Home / Hermes EOS Blog / Advances in audit

Freddie Woolfe,
01 September 2014

Given that shareholders are the end-clients of a company’s audit, we have long been concerned about about how defensive and opaque audit reporting is in the UK, especially as a good quality audit can provide plenty of value.

However, following amendments to the UK Corporate Governance Code in 2012 and the implementation of ISA 700 in 2013, audit committees and auditors are now required to produce a much more insightful report. Auditors must, for example, comment on the key risks to the audit, its scope and the manner in which materiality thresholds – to assess the relevance to the assessment of risk to the financial statements – were set. Committees meanwhile must describe the key issues they considered, their assessment of the effectiveness of the external audit and how the independence and objectivity of the auditor is upheld.

With the US Public Company Accounting Oversight Board consulting on enhancing audit reports as well, enhanced disclosure is also gaining global traction.

Now that we have these new disclosures, there is an opportunity and responsibility for investors to read and use them.

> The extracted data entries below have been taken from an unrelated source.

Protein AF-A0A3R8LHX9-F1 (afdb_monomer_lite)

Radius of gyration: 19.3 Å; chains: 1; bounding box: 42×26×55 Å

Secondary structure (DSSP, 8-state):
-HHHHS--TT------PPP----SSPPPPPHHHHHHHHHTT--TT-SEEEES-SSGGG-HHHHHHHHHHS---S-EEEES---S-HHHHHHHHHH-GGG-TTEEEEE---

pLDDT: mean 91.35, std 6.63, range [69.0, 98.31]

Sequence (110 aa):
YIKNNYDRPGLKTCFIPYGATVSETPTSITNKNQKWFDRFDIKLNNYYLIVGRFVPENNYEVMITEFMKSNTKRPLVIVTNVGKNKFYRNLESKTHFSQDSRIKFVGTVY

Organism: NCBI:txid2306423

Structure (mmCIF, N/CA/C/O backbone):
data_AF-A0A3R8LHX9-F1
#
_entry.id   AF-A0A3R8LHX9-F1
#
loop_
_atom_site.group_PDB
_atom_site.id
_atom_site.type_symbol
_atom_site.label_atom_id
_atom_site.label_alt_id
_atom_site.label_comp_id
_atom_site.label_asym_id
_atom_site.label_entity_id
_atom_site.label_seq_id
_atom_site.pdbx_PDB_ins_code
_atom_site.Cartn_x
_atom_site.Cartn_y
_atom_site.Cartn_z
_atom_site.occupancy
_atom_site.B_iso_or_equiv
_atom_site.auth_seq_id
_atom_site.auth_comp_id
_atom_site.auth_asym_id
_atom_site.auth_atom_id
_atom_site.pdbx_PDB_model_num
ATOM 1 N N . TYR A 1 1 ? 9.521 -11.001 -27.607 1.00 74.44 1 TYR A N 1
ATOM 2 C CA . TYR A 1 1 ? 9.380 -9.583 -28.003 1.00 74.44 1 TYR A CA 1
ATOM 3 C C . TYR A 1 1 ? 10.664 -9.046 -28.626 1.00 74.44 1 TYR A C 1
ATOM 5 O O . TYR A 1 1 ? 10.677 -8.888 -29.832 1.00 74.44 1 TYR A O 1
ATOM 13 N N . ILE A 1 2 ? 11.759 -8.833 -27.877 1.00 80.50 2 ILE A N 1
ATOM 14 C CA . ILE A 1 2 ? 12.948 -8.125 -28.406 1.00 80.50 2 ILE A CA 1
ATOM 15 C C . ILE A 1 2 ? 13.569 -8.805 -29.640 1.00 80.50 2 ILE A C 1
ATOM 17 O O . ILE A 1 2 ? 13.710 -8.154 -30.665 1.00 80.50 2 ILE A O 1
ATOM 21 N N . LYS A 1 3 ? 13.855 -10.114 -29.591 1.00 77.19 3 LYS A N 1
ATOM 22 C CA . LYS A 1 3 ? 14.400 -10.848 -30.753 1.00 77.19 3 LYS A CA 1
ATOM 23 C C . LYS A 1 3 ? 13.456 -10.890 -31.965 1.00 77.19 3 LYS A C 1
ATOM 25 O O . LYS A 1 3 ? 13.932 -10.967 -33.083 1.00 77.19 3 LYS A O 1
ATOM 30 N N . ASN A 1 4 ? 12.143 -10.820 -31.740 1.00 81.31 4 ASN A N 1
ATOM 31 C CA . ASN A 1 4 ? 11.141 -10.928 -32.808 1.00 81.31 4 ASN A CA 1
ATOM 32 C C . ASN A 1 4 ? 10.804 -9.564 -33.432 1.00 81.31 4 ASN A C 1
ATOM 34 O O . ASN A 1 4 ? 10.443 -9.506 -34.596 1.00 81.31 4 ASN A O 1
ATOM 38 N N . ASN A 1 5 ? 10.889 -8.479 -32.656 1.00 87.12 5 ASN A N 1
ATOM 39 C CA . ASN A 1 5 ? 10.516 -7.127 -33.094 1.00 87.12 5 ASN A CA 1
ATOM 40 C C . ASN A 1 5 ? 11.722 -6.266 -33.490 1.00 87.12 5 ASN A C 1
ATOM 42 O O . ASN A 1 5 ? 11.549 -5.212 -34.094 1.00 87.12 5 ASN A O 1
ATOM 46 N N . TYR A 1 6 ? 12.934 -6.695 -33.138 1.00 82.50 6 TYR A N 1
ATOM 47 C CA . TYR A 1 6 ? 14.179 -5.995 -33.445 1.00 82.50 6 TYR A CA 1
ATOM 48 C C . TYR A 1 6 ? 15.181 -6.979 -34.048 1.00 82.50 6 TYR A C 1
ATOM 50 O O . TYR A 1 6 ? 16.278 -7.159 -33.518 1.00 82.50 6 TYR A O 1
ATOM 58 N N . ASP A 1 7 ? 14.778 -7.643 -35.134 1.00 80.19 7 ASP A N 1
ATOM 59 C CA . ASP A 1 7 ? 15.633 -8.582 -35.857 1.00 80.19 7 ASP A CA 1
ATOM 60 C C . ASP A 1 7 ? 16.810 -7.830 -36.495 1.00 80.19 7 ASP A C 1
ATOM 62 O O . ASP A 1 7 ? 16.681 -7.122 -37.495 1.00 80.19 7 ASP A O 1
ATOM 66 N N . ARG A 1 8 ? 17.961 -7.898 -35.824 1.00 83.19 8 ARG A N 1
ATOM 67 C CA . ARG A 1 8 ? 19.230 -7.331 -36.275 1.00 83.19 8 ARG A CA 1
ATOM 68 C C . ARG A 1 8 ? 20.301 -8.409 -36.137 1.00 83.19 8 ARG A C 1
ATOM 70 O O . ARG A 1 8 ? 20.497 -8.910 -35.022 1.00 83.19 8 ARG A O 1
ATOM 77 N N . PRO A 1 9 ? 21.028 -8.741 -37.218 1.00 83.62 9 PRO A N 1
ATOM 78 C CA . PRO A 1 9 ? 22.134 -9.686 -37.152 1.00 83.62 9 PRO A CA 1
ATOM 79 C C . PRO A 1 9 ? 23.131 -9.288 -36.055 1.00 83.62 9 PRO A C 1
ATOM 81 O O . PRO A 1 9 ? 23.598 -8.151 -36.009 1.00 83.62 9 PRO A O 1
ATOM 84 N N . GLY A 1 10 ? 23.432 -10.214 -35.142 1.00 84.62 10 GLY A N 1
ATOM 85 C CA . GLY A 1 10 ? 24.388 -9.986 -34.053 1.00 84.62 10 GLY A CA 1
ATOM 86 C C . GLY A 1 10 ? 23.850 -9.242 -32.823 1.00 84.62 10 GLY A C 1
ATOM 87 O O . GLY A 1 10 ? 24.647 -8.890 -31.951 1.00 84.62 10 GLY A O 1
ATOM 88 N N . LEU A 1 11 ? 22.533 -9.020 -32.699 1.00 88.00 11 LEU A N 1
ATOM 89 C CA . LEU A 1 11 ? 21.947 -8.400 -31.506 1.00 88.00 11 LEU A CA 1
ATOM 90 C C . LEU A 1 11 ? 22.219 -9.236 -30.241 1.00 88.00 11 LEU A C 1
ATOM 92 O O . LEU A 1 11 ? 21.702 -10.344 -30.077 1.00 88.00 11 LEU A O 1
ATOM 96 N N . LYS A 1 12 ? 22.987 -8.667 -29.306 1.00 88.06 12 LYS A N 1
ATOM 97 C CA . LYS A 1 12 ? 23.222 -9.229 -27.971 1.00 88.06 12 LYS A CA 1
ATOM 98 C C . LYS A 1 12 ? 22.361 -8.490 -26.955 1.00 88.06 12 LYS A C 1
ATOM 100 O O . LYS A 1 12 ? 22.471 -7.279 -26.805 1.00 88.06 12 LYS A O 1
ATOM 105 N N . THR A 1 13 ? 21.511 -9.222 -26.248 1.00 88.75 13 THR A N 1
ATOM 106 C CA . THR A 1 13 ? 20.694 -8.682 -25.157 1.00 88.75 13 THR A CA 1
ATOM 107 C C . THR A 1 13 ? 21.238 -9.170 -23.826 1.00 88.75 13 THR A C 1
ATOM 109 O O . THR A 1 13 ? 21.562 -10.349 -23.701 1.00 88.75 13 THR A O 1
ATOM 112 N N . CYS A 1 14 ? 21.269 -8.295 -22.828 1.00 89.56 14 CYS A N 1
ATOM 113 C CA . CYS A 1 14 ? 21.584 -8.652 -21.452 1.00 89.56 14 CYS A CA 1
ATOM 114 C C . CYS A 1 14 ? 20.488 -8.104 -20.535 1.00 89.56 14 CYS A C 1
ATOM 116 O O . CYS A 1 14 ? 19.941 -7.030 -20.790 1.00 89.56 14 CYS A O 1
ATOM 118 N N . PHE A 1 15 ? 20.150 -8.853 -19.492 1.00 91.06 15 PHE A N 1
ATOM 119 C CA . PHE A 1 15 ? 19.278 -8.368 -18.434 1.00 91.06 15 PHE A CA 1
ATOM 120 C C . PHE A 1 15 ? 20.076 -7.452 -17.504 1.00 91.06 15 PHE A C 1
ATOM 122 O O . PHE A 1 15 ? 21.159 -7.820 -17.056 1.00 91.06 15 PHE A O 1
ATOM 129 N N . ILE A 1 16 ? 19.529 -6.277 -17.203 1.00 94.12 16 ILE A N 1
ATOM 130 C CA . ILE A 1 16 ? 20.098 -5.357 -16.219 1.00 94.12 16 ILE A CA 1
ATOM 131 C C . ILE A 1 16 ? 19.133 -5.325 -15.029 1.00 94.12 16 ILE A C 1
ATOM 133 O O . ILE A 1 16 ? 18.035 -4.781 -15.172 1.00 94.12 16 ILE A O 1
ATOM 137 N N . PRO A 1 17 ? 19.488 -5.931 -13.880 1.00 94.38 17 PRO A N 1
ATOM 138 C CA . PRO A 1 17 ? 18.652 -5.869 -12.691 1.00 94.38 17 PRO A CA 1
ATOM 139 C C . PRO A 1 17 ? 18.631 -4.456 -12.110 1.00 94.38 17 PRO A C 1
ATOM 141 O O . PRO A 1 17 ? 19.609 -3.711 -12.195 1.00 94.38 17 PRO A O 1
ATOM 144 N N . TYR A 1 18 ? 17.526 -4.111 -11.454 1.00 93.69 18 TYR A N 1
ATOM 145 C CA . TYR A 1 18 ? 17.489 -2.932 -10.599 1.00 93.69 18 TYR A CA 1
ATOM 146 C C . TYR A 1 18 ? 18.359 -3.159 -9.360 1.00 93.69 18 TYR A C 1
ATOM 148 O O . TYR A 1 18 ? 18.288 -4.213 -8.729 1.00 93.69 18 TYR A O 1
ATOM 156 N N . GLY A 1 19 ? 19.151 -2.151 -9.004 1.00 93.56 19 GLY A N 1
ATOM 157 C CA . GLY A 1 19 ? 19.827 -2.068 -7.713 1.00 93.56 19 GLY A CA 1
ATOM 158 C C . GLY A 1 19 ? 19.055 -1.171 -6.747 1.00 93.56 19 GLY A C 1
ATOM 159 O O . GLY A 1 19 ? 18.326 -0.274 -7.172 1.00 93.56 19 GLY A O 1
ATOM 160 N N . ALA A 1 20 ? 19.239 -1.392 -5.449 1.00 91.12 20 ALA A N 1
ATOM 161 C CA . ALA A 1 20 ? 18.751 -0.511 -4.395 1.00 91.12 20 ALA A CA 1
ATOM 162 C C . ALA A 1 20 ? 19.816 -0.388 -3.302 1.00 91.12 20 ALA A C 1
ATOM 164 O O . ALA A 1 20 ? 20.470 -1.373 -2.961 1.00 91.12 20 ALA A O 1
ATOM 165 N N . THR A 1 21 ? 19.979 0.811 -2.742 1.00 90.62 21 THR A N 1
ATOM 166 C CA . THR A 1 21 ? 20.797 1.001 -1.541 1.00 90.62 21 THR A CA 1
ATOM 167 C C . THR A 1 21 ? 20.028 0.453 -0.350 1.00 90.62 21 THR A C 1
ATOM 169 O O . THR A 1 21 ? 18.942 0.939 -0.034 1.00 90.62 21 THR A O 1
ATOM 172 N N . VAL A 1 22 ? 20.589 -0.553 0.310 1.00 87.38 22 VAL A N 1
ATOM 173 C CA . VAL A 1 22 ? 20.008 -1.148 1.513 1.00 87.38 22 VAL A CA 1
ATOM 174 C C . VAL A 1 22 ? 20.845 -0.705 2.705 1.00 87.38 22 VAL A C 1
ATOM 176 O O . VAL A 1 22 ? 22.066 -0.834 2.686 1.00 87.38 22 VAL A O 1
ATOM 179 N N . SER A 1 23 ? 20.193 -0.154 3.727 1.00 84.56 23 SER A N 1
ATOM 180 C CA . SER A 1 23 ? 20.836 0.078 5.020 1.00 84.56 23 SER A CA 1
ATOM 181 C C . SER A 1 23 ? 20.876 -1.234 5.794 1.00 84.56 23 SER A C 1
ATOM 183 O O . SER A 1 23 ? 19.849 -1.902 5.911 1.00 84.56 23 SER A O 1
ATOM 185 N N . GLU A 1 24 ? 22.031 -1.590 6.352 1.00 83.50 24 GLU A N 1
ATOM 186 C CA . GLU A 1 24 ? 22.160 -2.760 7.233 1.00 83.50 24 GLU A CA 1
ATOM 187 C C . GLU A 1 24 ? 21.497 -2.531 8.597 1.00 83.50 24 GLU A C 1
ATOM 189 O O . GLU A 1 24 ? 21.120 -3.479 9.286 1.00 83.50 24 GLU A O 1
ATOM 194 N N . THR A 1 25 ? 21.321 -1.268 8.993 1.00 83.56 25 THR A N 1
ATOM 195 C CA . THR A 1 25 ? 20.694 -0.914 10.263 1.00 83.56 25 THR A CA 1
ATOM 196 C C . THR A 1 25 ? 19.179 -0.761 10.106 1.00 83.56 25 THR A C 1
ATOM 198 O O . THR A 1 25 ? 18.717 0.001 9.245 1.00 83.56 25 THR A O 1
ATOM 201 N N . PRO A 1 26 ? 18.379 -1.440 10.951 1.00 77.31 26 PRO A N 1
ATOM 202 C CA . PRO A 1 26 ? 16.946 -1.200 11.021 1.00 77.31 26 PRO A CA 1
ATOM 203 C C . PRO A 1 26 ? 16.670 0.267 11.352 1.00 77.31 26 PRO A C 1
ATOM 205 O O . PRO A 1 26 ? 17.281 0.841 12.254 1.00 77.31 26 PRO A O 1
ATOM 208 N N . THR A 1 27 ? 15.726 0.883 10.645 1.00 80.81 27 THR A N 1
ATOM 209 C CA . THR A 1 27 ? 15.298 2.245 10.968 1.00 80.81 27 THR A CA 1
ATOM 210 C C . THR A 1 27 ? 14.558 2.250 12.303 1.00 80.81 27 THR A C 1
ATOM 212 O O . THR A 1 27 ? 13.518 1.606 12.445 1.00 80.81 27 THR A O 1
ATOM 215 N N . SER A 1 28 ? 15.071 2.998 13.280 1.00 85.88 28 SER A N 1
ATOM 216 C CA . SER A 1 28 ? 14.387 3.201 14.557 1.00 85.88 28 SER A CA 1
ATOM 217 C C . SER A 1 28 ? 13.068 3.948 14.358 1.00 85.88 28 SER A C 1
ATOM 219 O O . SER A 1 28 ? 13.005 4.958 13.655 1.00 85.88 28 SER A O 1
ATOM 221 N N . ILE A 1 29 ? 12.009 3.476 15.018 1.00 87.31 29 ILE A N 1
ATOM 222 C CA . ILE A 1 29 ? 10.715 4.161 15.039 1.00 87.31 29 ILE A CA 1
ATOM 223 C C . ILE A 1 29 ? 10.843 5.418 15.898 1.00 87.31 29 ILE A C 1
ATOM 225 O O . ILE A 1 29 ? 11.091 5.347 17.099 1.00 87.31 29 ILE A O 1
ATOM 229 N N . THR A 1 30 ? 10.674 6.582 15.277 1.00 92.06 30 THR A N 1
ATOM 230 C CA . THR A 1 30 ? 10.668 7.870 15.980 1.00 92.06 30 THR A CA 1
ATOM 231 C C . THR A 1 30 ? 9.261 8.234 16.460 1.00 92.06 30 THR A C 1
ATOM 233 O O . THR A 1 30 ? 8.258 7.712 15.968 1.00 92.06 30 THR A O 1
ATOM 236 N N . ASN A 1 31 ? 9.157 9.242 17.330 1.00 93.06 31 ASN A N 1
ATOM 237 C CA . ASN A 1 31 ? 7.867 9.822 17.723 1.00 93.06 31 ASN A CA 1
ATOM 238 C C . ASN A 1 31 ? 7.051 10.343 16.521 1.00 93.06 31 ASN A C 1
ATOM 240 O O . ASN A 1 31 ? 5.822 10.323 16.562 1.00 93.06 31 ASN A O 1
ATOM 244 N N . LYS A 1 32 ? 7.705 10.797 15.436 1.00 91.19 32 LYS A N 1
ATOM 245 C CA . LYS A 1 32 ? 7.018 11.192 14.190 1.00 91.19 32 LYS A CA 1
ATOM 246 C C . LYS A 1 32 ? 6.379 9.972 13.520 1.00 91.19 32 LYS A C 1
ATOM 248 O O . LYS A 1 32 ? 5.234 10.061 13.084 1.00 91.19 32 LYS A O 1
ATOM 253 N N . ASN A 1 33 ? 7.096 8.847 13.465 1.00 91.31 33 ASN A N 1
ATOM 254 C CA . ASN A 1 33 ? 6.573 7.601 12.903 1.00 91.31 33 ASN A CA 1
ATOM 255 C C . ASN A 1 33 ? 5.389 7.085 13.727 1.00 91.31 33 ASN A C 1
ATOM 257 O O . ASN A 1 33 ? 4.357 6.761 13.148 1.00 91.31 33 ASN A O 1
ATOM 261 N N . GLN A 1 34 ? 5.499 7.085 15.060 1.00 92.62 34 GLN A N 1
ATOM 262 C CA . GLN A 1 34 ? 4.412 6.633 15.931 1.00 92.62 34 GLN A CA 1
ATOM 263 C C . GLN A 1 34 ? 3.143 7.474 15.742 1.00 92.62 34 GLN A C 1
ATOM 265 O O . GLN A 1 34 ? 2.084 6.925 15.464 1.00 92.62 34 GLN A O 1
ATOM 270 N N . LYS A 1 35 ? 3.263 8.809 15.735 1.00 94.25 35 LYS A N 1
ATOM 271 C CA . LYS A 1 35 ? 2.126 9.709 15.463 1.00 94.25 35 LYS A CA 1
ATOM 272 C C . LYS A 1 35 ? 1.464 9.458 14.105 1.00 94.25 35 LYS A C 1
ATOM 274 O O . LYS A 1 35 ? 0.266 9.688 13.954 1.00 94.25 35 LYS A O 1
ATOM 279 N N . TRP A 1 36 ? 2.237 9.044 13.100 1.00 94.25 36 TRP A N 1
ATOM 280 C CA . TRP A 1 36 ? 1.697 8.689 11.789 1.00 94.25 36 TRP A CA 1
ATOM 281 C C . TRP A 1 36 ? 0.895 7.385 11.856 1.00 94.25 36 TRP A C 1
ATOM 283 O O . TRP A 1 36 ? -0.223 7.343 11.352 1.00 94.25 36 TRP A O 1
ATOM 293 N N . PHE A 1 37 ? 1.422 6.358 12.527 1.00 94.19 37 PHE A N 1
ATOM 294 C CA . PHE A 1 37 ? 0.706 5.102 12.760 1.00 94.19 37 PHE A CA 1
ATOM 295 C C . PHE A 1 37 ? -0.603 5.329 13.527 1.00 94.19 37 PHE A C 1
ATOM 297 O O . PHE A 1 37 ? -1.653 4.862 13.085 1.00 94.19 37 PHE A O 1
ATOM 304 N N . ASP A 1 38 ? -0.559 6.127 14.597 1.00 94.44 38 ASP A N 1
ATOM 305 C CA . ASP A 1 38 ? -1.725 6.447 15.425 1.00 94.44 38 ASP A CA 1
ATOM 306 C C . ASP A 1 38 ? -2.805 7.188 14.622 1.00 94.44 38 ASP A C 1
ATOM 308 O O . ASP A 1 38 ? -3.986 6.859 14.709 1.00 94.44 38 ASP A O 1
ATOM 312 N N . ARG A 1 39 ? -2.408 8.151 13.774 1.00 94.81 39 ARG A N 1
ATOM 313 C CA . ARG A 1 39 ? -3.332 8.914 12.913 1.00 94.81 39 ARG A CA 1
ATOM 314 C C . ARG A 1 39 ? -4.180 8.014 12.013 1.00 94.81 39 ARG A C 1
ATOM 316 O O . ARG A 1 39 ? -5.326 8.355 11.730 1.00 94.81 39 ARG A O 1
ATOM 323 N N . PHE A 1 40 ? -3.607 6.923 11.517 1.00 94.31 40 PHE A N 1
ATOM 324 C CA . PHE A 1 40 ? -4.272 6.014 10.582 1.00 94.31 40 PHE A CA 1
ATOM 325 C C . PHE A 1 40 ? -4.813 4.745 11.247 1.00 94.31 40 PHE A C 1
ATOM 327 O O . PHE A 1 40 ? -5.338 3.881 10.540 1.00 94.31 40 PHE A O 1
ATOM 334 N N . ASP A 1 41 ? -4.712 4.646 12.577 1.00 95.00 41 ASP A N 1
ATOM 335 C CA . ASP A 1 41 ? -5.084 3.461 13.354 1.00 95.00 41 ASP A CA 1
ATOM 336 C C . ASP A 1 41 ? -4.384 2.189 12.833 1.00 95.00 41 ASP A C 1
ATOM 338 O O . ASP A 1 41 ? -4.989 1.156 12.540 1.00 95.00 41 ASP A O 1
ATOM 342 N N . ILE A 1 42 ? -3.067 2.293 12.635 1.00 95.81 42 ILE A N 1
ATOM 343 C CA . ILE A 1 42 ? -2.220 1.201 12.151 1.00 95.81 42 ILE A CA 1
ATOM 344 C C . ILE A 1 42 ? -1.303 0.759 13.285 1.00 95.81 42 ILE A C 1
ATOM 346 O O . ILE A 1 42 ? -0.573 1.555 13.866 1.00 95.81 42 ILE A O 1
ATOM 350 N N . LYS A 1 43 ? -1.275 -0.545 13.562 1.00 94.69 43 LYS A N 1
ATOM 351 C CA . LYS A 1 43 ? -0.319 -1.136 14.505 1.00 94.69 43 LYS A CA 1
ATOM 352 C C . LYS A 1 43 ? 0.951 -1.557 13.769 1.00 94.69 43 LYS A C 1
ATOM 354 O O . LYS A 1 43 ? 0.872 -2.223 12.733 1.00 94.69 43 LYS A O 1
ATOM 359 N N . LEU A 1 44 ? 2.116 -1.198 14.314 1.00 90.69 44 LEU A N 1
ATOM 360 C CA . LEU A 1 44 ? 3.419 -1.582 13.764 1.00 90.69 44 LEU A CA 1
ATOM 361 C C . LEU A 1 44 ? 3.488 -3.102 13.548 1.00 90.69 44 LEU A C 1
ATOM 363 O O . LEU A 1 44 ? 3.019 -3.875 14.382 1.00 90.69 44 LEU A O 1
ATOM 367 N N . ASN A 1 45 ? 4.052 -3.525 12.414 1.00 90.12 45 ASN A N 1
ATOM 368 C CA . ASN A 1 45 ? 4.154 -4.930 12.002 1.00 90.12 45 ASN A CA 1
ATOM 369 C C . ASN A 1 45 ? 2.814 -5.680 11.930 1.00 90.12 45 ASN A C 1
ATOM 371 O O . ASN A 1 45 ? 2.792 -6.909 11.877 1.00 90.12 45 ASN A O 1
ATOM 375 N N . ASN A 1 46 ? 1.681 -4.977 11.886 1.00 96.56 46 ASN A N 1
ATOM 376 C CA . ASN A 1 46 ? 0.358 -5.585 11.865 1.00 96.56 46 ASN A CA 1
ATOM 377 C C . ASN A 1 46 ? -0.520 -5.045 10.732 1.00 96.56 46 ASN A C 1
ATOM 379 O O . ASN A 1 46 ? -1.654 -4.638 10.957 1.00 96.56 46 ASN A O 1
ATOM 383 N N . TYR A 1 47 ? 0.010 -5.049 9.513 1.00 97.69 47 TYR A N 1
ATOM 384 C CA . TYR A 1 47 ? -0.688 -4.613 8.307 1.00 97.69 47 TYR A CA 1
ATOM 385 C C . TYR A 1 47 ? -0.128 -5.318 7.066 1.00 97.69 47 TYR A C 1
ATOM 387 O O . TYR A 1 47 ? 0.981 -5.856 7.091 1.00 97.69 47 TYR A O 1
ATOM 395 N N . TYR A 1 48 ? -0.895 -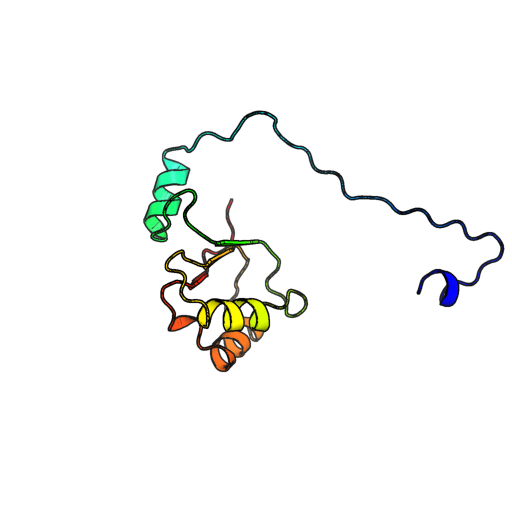5.295 5.981 1.00 97.94 48 TYR A N 1
ATOM 396 C CA . TYR A 1 48 ? -0.406 -5.547 4.626 1.00 97.94 48 TYR A CA 1
ATOM 397 C C . TYR A 1 48 ? -0.121 -4.214 3.941 1.00 97.94 48 TYR A C 1
ATOM 399 O O . TYR A 1 48 ? -0.759 -3.213 4.264 1.00 97.94 48 TYR A O 1
ATOM 407 N N . LEU A 1 49 ? 0.830 -4.184 3.009 1.00 96.38 49 LEU A N 1
ATOM 408 C CA . LEU A 1 49 ? 1.303 -2.945 2.398 1.00 96.38 49 LEU A CA 1
ATOM 409 C C . LEU A 1 49 ? 1.268 -3.026 0.874 1.00 96.38 49 LEU A C 1
ATOM 411 O O . LEU A 1 49 ? 1.824 -3.948 0.284 1.00 96.38 49 LEU A O 1
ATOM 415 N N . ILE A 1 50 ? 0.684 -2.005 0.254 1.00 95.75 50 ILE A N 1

While the topic initially might not appear the most compelling, audit commentary can be be helpful in engagement. BP’s auditor report, for example, facilitates an understanding of the level of interaction the audit partner had with Rosneft, which gives an insight into its concerns and ultimately helps the reader form a view on the quality of the audit. Equally, bland disclosures give a poor picture of the audit committee’s oversight of the auditor and the rigour and challenge of the audit process, which signals a need for engagement too.

As disclosures improve, we envisage audit becoming an increasingly regular engagement topic for us, not only with audit committees but also with the auditors themselves. The UK Audit Firm Governance Code, introduced in 2010, states that audit firms should engage in dialogue with investors “to enhance mutual communication and understanding.” We find the meetings with auditors and audit committees very helpful and a step in the right direction in bringing auditors and their underlying clients closer together.